Got a late start and was limited to North coves with the North wind howling. Nearly froze only wearing shorts and a tee shirt/Take a jacket with this wind. Lots of sign and ran over several fish with less than good water. Still pretty stained. Launched at 10:00 pm and loaded up at 12:30. All the cold I could take. Managed 10 fish from 14 to 22 inches. ​


----------



## DropB (Feb 4, 2011)

very nice. i'm thinking about going out tonight. looks like the next few days are going to be kinda crappy. what did water temp look like ?


----------



## oxbeast1210 (Jun 21, 2010)

sweet I need o start gigging lol


----------



## bamafan611 (Mar 1, 2010)

*water temp*

Didn't check the water temp, but it was alot warmer than the air temp.
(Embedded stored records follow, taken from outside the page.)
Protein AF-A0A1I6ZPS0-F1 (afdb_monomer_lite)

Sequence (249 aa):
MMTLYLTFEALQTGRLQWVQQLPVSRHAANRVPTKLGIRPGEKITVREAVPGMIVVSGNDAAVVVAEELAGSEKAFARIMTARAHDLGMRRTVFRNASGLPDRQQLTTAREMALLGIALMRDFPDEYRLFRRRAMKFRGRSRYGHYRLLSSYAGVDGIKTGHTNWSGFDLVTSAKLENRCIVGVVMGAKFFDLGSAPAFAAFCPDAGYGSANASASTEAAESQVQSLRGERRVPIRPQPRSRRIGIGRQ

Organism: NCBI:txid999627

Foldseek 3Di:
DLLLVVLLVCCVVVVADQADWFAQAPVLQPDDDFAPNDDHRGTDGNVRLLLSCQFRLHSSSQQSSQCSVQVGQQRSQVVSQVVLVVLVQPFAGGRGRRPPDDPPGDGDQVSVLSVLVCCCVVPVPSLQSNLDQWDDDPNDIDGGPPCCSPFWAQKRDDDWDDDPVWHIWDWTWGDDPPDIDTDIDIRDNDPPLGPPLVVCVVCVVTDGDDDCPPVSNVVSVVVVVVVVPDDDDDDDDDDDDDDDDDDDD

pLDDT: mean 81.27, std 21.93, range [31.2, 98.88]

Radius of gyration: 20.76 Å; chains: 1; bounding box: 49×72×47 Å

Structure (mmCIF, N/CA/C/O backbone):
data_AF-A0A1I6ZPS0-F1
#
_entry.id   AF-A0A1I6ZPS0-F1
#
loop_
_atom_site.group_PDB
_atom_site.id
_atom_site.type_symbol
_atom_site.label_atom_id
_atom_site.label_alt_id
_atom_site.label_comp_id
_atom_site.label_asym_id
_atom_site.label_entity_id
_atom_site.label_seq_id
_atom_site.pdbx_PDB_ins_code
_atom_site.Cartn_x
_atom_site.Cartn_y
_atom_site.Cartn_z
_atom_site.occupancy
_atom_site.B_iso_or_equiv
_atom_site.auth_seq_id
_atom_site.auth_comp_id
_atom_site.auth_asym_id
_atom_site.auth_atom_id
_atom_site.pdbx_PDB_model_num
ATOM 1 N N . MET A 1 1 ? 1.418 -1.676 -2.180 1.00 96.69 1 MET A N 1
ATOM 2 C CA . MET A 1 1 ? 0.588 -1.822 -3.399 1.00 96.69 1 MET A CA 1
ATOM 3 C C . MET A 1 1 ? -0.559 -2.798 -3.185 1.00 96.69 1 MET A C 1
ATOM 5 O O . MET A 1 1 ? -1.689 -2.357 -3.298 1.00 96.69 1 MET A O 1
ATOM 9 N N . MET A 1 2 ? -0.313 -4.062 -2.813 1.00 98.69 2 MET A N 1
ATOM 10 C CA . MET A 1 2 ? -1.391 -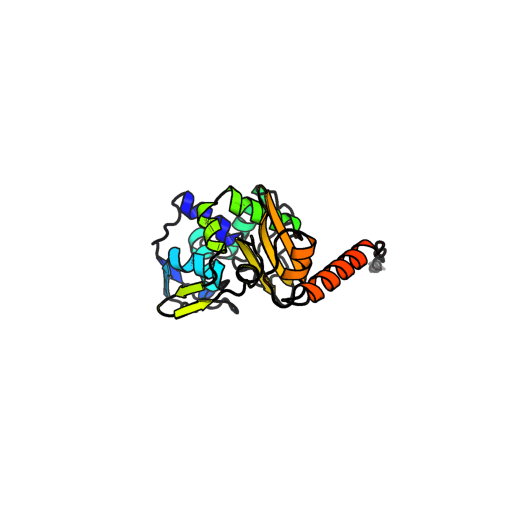5.060 -2.662 1.00 98.69 2 MET A CA 1
ATOM 11 C C . MET A 1 2 ? -2.461 -4.655 -1.632 1.00 98.69 2 MET A C 1
ATOM 13 O O . MET A 1 2 ? -3.647 -4.815 -1.883 1.00 98.69 2 MET A O 1
ATOM 17 N N . THR A 1 3 ? -2.071 -4.029 -0.519 1.00 98.75 3 THR A N 1
ATOM 18 C CA . THR A 1 3 ? -3.027 -3.476 0.459 1.00 98.75 3 THR A CA 1
ATOM 19 C C . THR A 1 3 ? -3.979 -2.463 -0.176 1.00 98.75 3 THR A C 1
ATOM 21 O O . THR A 1 3 ? -5.185 -2.556 0.017 1.00 98.75 3 THR A O 1
ATOM 24 N N . LEU A 1 4 ? -3.458 -1.543 -0.998 1.00 98.62 4 LEU A N 1
ATOM 25 C CA . LEU A 1 4 ? -4.272 -0.570 -1.734 1.00 98.62 4 LEU A CA 1
ATOM 26 C C . LEU A 1 4 ? -5.152 -1.251 -2.786 1.00 98.62 4 LEU A C 1
ATOM 28 O O . LEU A 1 4 ? -6.317 -0.899 -2.879 1.00 98.62 4 LEU A O 1
ATOM 32 N N . TYR A 1 5 ? -4.637 -2.259 -3.498 1.00 98.81 5 TYR A N 1
ATOM 33 C CA . TYR A 1 5 ? -5.424 -3.051 -4.450 1.00 98.81 5 TYR A CA 1
ATOM 34 C C . TYR A 1 5 ? -6.663 -3.659 -3.773 1.00 98.81 5 TYR A C 1
ATOM 36 O O . TYR A 1 5 ? -7.784 -3.439 -4.218 1.00 98.81 5 TYR A O 1
ATOM 44 N N . LEU A 1 6 ? -6.480 -4.354 -2.644 1.00 98.88 6 LEU A N 1
ATOM 45 C CA . LEU A 1 6 ? -7.593 -4.933 -1.881 1.00 98.88 6 LEU A CA 1
ATOM 46 C C . LEU A 1 6 ? -8.508 -3.867 -1.261 1.00 98.88 6 LEU A C 1
ATOM 48 O O . LEU A 1 6 ? -9.707 -4.091 -1.126 1.00 98.88 6 LEU A O 1
ATOM 52 N N . THR A 1 7 ? -7.963 -2.700 -0.903 1.00 98.81 7 THR A N 1
ATOM 53 C CA . THR A 1 7 ? -8.774 -1.571 -0.420 1.00 98.81 7 THR A CA 1
ATOM 54 C C . THR A 1 7 ? -9.694 -1.047 -1.520 1.00 98.81 7 THR A C 1
ATOM 56 O O . THR A 1 7 ? -10.870 -0.801 -1.267 1.00 98.81 7 THR A O 1
ATOM 59 N N . PHE A 1 8 ? -9.174 -0.882 -2.737 1.00 98.81 8 PHE A N 1
ATOM 60 C CA . PHE A 1 8 ? -9.945 -0.401 -3.883 1.00 98.81 8 PHE A CA 1
ATOM 61 C C . PHE A 1 8 ? -10.990 -1.423 -4.322 1.00 98.81 8 PHE A C 1
ATOM 63 O O . PHE A 1 8 ? -12.136 -1.052 -4.550 1.00 98.81 8 PHE A O 1
ATOM 70 N N . GLU A 1 9 ? -10.655 -2.714 -4.303 1.00 98.62 9 GLU A N 1
ATOM 71 C CA . GLU A 1 9 ? -11.632 -3.781 -4.528 1.00 98.62 9 GLU A CA 1
ATOM 72 C C . GLU A 1 9 ? -12.778 -3.735 -3.504 1.00 98.62 9 GLU A C 1
ATOM 74 O O . GLU A 1 9 ? -13.954 -3.842 -3.858 1.00 98.62 9 GLU A O 1
ATOM 79 N N . ALA A 1 10 ? -12.459 -3.537 -2.224 1.00 98.75 10 ALA A N 1
ATOM 80 C CA . ALA A 1 10 ? -13.468 -3.421 -1.177 1.00 98.75 10 ALA A CA 1
ATOM 81 C C . ALA A 1 10 ? -14.339 -2.161 -1.328 1.00 98.75 10 ALA A C 1
ATOM 83 O O . ALA A 1 10 ? -15.533 -2.218 -1.045 1.00 98.75 10 ALA A O 1
ATOM 84 N N . LEU A 1 11 ? -13.772 -1.046 -1.800 1.00 98.69 11 LEU A N 1
ATOM 85 C CA . LEU A 1 11 ? -14.523 0.174 -2.115 1.00 98.69 11 LEU A CA 1
ATOM 86 C C . LEU A 1 11 ? -15.461 -0.031 -3.312 1.00 98.69 11 LEU A C 1
ATOM 88 O O . LEU A 1 11 ? -16.635 0.322 -3.233 1.00 98.69 11 LEU A O 1
ATOM 92 N N . GLN A 1 12 ? -14.973 -0.645 -4.391 1.00 97.94 12 GLN A N 1
ATOM 93 C CA . GLN A 1 12 ? -15.754 -0.909 -5.602 1.00 97.94 12 GLN A CA 1
ATOM 94 C C . GLN A 1 12 ? -16.910 -1.887 -5.342 1.00 97.94 12 GLN A C 1
ATOM 96 O O . GLN A 1 12 ? -17.996 -1.732 -5.893 1.00 97.94 12 GLN A O 1
ATOM 101 N N . THR A 1 13 ? -16.693 -2.876 -4.472 1.00 97.69 13 THR A N 1
ATOM 102 C CA . THR A 1 13 ? -17.712 -3.868 -4.080 1.00 97.69 13 THR A CA 1
ATOM 103 C C . THR A 1 13 ? -18.612 -3.406 -2.928 1.00 97.69 13 THR A C 1
ATOM 105 O O . THR A 1 13 ? -19.473 -4.165 -2.488 1.00 97.69 13 THR A O 1
ATOM 108 N N . GLY A 1 14 ? -18.418 -2.188 -2.410 1.00 97.88 14 GLY A N 1
ATOM 109 C CA . GLY A 1 14 ? -19.218 -1.621 -1.320 1.00 97.88 14 GLY A CA 1
ATOM 110 C C . GLY A 1 14 ? -18.953 -2.212 0.071 1.00 97.88 14 GLY A C 1
ATOM 111 O O . GLY A 1 14 ? -19.647 -1.853 1.020 1.00 97.88 14 GLY A O 1
ATOM 112 N N . ARG A 1 15 ? -17.947 -3.086 0.227 1.00 98.12 15 ARG A N 1
ATOM 113 C CA . ARG A 1 15 ? -17.512 -3.619 1.535 1.00 98.12 15 ARG A CA 1
ATOM 114 C C . ARG A 1 15 ? -16.809 -2.570 2.396 1.00 98.12 15 ARG A C 1
ATOM 116 O O . ARG A 1 15 ? -16.781 -2.704 3.613 1.00 98.12 15 ARG A O 1
ATOM 123 N N . LEU A 1 16 ? -16.230 -1.551 1.762 1.00 98.38 16 LEU A N 1
ATOM 124 C CA . LEU A 1 16 ? -15.744 -0.341 2.413 1.00 98.38 16 LEU A CA 1
ATOM 125 C C . LEU A 1 16 ? -16.421 0.883 1.814 1.00 98.38 16 LEU A C 1
ATOM 127 O O . LEU A 1 16 ? -16.747 0.919 0.629 1.00 98.38 16 LEU A O 1
ATOM 131 N N . GLN A 1 17 ? -16.542 1.930 2.623 1.00 98.56 17 GLN A N 1
ATOM 132 C CA . GLN A 1 17 ? -16.959 3.249 2.158 1.00 98.56 17 GLN A CA 1
ATOM 133 C C . GLN A 1 17 ? -15.898 4.295 2.481 1.00 98.56 17 GLN A C 1
ATOM 135 O O . GLN A 1 17 ? -15.290 4.281 3.547 1.00 98.56 17 GLN A O 1
ATOM 140 N N . TRP A 1 18 ? -15.722 5.279 1.598 1.00 98.44 18 TRP A N 1
ATOM 141 C CA . TRP A 1 18 ? -14.740 6.352 1.793 1.00 98.44 18 TRP A CA 1
ATOM 142 C C . TRP A 1 18 ? -14.884 7.094 3.133 1.00 98.44 18 TRP A C 1
ATOM 144 O O . TRP A 1 18 ? -13.886 7.524 3.709 1.00 98.44 18 TRP A O 1
ATOM 154 N N . VAL A 1 19 ? -16.116 7.267 3.617 1.00 98.38 19 VAL A N 1
ATOM 155 C CA . VAL A 1 19 ? -16.431 7.986 4.867 1.00 98.38 19 VAL A CA 1
ATOM 156 C C . VAL A 1 19 ? -16.433 7.088 6.106 1.00 98.38 19 VAL A C 1
ATOM 158 O O . VAL A 1 19 ? -16.514 7.599 7.221 1.00 98.38 19 VAL A O 1
ATOM 161 N N . GLN A 1 20 ? -16.325 5.769 5.928 1.00 98.50 20 GLN A N 1
ATOM 162 C CA . GLN A 1 20 ? -16.325 4.806 7.023 1.00 98.50 20 GLN A CA 1
ATOM 163 C C . GLN A 1 20 ? -15.152 5.076 7.961 1.00 98.50 20 GLN A C 1
ATOM 165 O O . GLN A 1 20 ? -14.016 5.249 7.513 1.00 98.50 20 GLN A O 1
ATOM 170 N N . GLN A 1 21 ? -15.446 5.123 9.259 1.00 98.38 21 GLN A N 1
ATOM 171 C CA . GLN A 1 21 ? -14.460 5.339 10.308 1.00 98.38 21 GLN A CA 1
ATOM 172 C C . GLN A 1 21 ? -13.940 4.002 10.828 1.00 98.38 21 GLN A C 1
ATOM 174 O O . GLN A 1 21 ? -14.699 3.223 11.401 1.00 98.38 21 GLN A O 1
ATOM 179 N N . LEU A 1 22 ? -12.641 3.778 10.672 1.00 98.56 22 LEU A N 1
ATOM 180 C CA . LEU A 1 22 ? -11.957 2.554 11.059 1.00 98.56 22 LEU A CA 1
ATOM 181 C C . LEU A 1 22 ? -11.297 2.730 12.433 1.00 98.56 22 LEU A C 1
ATOM 183 O O . LEU A 1 22 ? -10.561 3.711 12.615 1.00 98.56 22 LEU A O 1
ATOM 187 N N . PRO A 1 23 ? -11.544 1.836 13.405 1.00 98.19 23 PRO A N 1
ATOM 188 C CA . PRO A 1 23 ? -10.913 1.908 14.716 1.00 98.19 23 PRO A CA 1
ATOM 189 C C . PRO A 1 23 ? -9.417 1.593 14.623 1.00 98.19 23 PRO A C 1
ATOM 191 O O . PRO A 1 23 ? -8.999 0.665 13.936 1.00 98.19 23 PRO A O 1
ATOM 194 N N . VAL A 1 24 ? -8.595 2.348 15.352 1.00 98.50 24 VAL A N 1
ATOM 195 C CA . VAL A 1 24 ? -7.147 2.124 15.394 1.00 98.50 24 VAL A CA 1
ATOM 196 C C . VAL A 1 24 ? -6.781 1.261 16.592 1.00 98.50 24 VAL A C 1
ATOM 198 O O . VAL A 1 24 ? -6.920 1.670 17.749 1.00 98.50 24 VAL A O 1
ATOM 201 N N . SER A 1 25 ? -6.275 0.061 16.320 1.00 98.50 25 SER A N 1
ATOM 202 C CA . SER A 1 25 ? -5.775 -0.846 17.350 1.00 98.50 25 SER A CA 1
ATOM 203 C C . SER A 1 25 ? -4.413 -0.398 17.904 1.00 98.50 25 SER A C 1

Froze my butt off with that North wind. Take a jacket for the next few days.Water clarity was poor except right on the beach.Lots of 12 inch and smaller fish on the beach.


----------



## X-Shark (Oct 3, 2007)

Put a pair of coveralls and a hooded sweatshirt on the boat. You never know.


----------



## Death From Above (Sep 28, 2007)

Nice catch. Good size ones too!


----------



## Faithnfishin (Dec 5, 2010)

Got the fever!!! Going to get down to 59 tonight here in Crestview.


----------



## bamafan611 (Mar 1, 2010)

*overalls*

Bobby thats the first thing I did the next day. sweats top and bottom. With the hot summer, just wasn't prepared.


----------